Çocuk; dere, toprak, ot, kuş, balık ve kurbağayla tek tek vedalaştı. Vedalaşırken gözyaşlarını tutamadı. Ninesi Deniz’in yanına gidip onu kucaklayıp bağrına bastı. Eğilip gözyaşlarını öptü. Arabaya doğru yürüdüler. Dere kuşu, başlarını üzerinden uçup kuyruğunu titretti. Ot, boynunu büktü. Dere, köpürdü. Toprak, homurdandı içten içe. Kurbağa vırakladı. Alabalık, kuyruğuyla sulara vurdu sertçe. Bu davranışlarıyla çocuğa: “Uğurlar olsun, Güle güle git yaylana.” dediler birlikte.

Arabaya bindiler, üzgünce. Dede, çocukluğunda derede yaptıklarını anlattı geçmişe dönerek. “”Bak Deniz, biz ninenle bu derede öğrendik yüzmeyi.” dedi zoraki gülümseyerek. Çocuk da hafifçe güldü, içinin yangını bastırarak. Deniz, can kulağıyla dinledi onu yol boyunca. Nine, torunun saçlarını okşayıp elini bırakmadı yaylaya gidinceye dek. Önlerindeki dağın başındaki sis görününce “Vardık!” dedi çocuk, yüzünde hafif bir gülümsemeyle.

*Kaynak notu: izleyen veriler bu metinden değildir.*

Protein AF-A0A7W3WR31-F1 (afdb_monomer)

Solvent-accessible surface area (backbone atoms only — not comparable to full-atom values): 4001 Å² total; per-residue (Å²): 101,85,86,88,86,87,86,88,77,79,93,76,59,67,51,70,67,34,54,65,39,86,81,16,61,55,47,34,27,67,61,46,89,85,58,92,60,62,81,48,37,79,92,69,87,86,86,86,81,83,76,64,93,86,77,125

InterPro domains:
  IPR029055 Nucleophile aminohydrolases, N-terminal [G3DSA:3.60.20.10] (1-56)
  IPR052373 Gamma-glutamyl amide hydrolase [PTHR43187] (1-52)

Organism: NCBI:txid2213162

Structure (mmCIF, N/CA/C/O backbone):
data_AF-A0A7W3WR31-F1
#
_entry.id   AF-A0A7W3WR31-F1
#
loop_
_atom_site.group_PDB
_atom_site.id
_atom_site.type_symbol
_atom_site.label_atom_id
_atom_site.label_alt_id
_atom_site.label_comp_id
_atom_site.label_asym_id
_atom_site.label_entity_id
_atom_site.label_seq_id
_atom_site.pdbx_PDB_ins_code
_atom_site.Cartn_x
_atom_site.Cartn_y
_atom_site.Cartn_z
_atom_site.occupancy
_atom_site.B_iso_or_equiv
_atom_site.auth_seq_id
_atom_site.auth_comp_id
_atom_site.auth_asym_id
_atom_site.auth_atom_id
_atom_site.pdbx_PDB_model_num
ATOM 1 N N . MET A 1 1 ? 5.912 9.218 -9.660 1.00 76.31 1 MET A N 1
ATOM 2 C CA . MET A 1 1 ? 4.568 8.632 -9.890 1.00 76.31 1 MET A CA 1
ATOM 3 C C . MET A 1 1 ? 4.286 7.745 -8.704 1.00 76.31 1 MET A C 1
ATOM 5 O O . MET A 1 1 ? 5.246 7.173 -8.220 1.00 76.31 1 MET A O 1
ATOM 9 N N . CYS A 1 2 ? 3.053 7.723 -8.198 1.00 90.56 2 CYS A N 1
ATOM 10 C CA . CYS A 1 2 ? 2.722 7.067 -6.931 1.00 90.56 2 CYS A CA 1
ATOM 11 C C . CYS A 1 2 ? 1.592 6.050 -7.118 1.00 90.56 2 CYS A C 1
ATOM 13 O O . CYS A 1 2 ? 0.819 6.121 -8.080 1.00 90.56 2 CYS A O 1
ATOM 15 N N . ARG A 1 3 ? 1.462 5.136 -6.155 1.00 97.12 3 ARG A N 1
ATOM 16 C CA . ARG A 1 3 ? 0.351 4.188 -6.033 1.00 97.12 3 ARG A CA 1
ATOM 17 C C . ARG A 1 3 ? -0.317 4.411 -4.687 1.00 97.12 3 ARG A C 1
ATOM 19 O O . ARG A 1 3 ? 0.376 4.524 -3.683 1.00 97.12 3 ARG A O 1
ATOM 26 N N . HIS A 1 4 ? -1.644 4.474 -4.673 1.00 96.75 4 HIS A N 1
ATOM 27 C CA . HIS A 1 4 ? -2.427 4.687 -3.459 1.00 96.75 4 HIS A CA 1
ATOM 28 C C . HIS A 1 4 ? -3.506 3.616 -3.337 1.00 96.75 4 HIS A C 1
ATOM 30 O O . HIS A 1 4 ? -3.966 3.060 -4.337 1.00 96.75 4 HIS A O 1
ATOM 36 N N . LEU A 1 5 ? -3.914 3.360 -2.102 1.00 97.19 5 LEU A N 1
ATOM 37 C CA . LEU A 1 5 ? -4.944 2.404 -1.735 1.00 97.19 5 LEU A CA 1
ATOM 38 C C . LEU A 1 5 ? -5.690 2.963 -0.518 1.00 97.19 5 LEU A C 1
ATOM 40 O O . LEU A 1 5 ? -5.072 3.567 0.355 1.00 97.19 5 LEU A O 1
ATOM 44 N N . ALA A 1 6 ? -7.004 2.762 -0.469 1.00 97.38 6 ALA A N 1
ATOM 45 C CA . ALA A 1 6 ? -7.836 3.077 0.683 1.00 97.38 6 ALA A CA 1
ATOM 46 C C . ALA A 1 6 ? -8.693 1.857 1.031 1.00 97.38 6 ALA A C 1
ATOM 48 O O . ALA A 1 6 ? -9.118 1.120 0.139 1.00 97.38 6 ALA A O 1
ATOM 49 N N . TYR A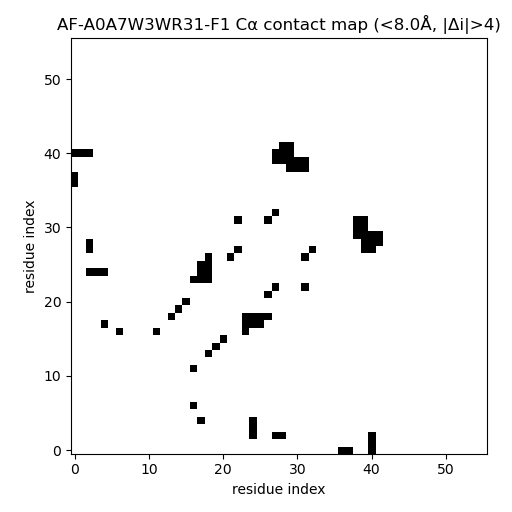 1 7 ? -8.947 1.664 2.321 1.00 97.38 7 TYR A N 1
ATOM 50 C CA . TYR A 1 7 ? -9.773 0.583 2.838 1.00 97.38 7 TYR A CA 1
ATOM 51 C C . TYR A 1 7 ? -10.847 1.157 3.762 1.00 97.38 7 TYR A C 1
ATOM 53 O O . TYR A 1 7 ? -10.546 1.948 4.653 1.00 97.38 7 TYR A O 1
ATOM 61 N N . ILE A 1 8 ? -12.096 0.758 3.529 1.00 96.81 8 ILE A N 1
ATOM 62 C CA . ILE A 1 8 ? -13.248 1.065 4.377 1.00 96.81 8 ILE A CA 1
ATOM 63 C C . ILE A 1 8 ? -14.008 -0.249 4.540 1.00 96.81 8 ILE A C 1
ATOM 65 O O . ILE A 1 8 ? -14.462 -0.825 3.551 1.00 96.81 8 ILE A O 1
ATOM 69 N N . GLY A 1 9 ? -14.116 -0.740 5.771 1.00 95.12 9 GLY A N 1
ATOM 70 C CA . GLY A 1 9 ? -14.691 -2.051 6.045 1.00 95.12 9 GLY A CA 1
ATOM 71 C C . GLY A 1 9 ? -14.536 -2.464 7.503 1.00 95.12 9 GLY A C 1
ATOM 72 O O . GLY A 1 9 ? -14.382 -1.616 8.381 1.00 95.12 9 GLY A O 1
ATOM 73 N N . ALA A 1 10 ? -14.600 -3.773 7.743 1.00 94.56 10 ALA A N 1
ATOM 74 C CA . ALA A 1 10 ? -14.349 -4.355 9.057 1.00 94.56 10 ALA A CA 1
ATOM 75 C C . ALA A 1 10 ? -12.921 -4.055 9.537 1.00 94.56 10 ALA A C 1
ATOM 77 O O . ALA A 1 10 ? -12.020 -3.836 8.733 1.00 94.56 10 ALA A O 1
ATOM 78 N N . GLU A 1 11 ? -12.696 -4.070 10.848 1.00 93.75 11 GLU A N 1
ATOM 79 C CA . GLU A 1 11 ? -11.348 -3.899 11.385 1.00 93.75 11 GLU A CA 1
ATOM 80 C C . GLU A 1 11 ? -10.390 -4.950 10.800 1.00 93.75 11 GLU A C 1
ATOM 82 O O . GLU A 1 11 ? -10.710 -6.138 10.713 1.00 93.75 11 GLU A O 1
ATOM 87 N N . THR A 1 12 ? -9.223 -4.498 10.346 1.00 95.62 12 THR A N 1
ATOM 88 C CA . THR A 1 12 ? -8.220 -5.351 9.710 1.00 95.62 12 THR A CA 1
ATOM 89 C C . THR A 1 12 ? -6.818 -4.794 9.933 1.00 95.62 12 THR A C 1
ATOM 91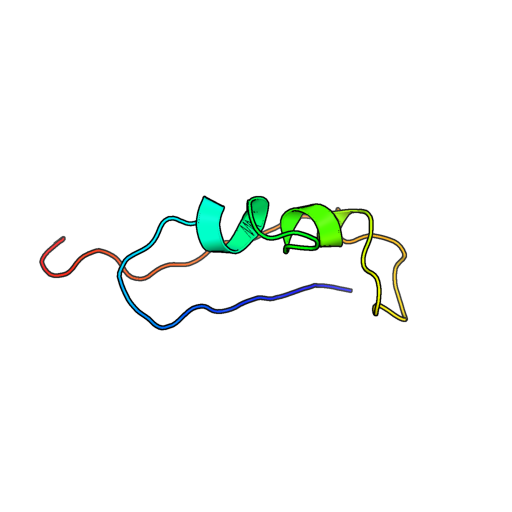 O O . THR A 1 12 ? -6.646 -3.652 10.361 1.00 95.62 12 THR A O 1
ATOM 94 N N . THR A 1 13 ? -5.798 -5.600 9.648 1.00 96.06 13 THR A N 1
ATOM 95 C CA . THR A 1 13 ? -4.404 -5.176 9.770 1.00 96.06 13 THR A CA 1
ATOM 96 C C . THR A 1 13 ? -3.965 -4.401 8.531 1.00 96.06 13 THR A C 1
ATOM 98 O O . THR A 1 13 ? -4.445 -4.623 7.418 1.00 96.06 13 THR A O 1
ATOM 101 N N . LEU A 1 14 ? -2.973 -3.524 8.693 1.00 96.19 14 LEU A N 1
ATOM 102 C CA . LEU A 1 14 ? -2.334 -2.879 7.545 1.00 96.19 14 LEU A CA 1
ATOM 103 C C . LEU A 1 14 ? -1.699 -3.909 6.602 1.00 96.19 14 LEU A C 1
ATOM 105 O O . LEU A 1 14 ? -1.749 -3.722 5.392 1.00 96.19 14 LEU A O 1
ATOM 109 N N . ALA A 1 15 ? -1.147 -5.005 7.130 1.00 97.69 15 ALA A N 1
ATOM 110 C CA . ALA A 1 15 ? -0.524 -6.052 6.323 1.00 97.69 15 ALA A CA 1
ATOM 111 C C . ALA A 1 15 ? -1.522 -6.697 5.347 1.00 97.69 15 ALA A C 1
ATOM 113 O O . ALA A 1 15 ? -1.230 -6.774 4.151 1.00 97.69 15 ALA A O 1
ATOM 114 N N . ALA A 1 16 ? -2.725 -7.033 5.829 1.00 98.00 16 ALA A N 1
ATOM 115 C CA . ALA A 1 16 ? -3.805 -7.630 5.038 1.00 98.00 16 ALA A CA 1
ATOM 116 C C . ALA A 1 16 ? -4.250 -6.762 3.851 1.00 98.00 16 ALA A C 1
ATOM 118 O O . ALA A 1 16 ? -4.817 -7.255 2.879 1.00 98.00 16 ALA A O 1
ATOM 119 N N . VAL A 1 17 ? -3.987 -5.458 3.922 1.00 97.31 17 VAL A N 1
ATOM 120 C CA . VAL A 1 17 ? -4.426 -4.463 2.943 1.00 97.31 17 VAL A CA 1
ATOM 121 C C . VAL A 1 17 ? -3.261 -3.974 2.067 1.00 97.31 17 VAL A C 1
ATOM 123 O O . VAL A 1 17 ? -3.437 -3.723 0.876 1.00 97.31 17 VAL A O 1
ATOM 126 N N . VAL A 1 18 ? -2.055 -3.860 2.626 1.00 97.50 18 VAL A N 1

                                                       Adil Hacıömeroğlu

                                                       21 Ağustos 2025

 

 

 

 

 

2 yorum:

  1. Kalemine Efendi Kalan , Adil öğretmenim,

    Derenin akışı “Çığlık çığlığa” bir haykırışa dönüşüyor.”Ben soluk alamıyorum, içimdeki canlılık yok oluyor” diyor. Toprak da, bitkiler de, ağacın dalları da bu tahribatın kurbanı. 
    Deniz’in yaylaya dönüş yolculuğu bir vedadır. Gözyaşları, doğanın acısını ve geleceğe dair uyanışı simgeler. Dede ve nine, o doğanın bir zamanlar hayat verici suyunu tattıklarını anımsatarak bu kirliliğin nereye gittiğine sessizce yürekten çarpılır. 
    Çocuk gözüyle doğanın saflığı ve samimiyetiyle ilişkilenip, insan eliyle bozulan çevreyi dokunaklı bir dille yansıtıyor. Her bir canlı karakter, doğanın kendini anlatma biçimi olarak öne çıkıyor sanki su, kuş, toprak, ot ve ağaç, içlerinden yükselen birer “çığlıkla” sesleniyor.. Okura hem duygudaşlık hem çevre bilinci uyandıran, düşündürücü ve etkileyici bir anlatı.
    Anlatınız doğayı yalnızca anlatan değil, onu yaşatan ve seslendiren bir bakış açısıyla yazılmış dolayısıyla çok duygusal bir ileti içeriyor..
    Candan haykıran bir doğa melodisi gibi içimi titretti. Doğanın saf sesi, bir çocuğun gözlerinden dile geliyor; her plastik parçası, paslı teneke, cansız dal ve yaşam mücadelesi bu sessiz çığlığa dönüşüyor. Kurbağanın, balığın, kuşun ve toprağın sözcükleri; kirliliğin acısını derin bir içtenlikle ifade ederken, insan ruhuna dokunan güçlü bir farkındalık yaratıyor.
    Bu anlatım, yalnızca çevremize değil, vicdanlarımıza da sesleniyor. Doğanın hikâyesini çocuk diliyle usta kaleminizle , gizemli sözcüklere dönüştürdüğünüz için var olunuz.👏👏Usunuza kaleminize ve yüreğinize sağlık.🙏🏻📚🌺

    YanıtlaSil
  2. Torunum Asya az daha büyüyünce -şimdi 2, sanırım 4 olunca- ona okuyacağım. 'Çocuklara Söylenceler'i tasarlıyor musunuz Adil hocam ve sevgi-saygıdeğer arkadaşım?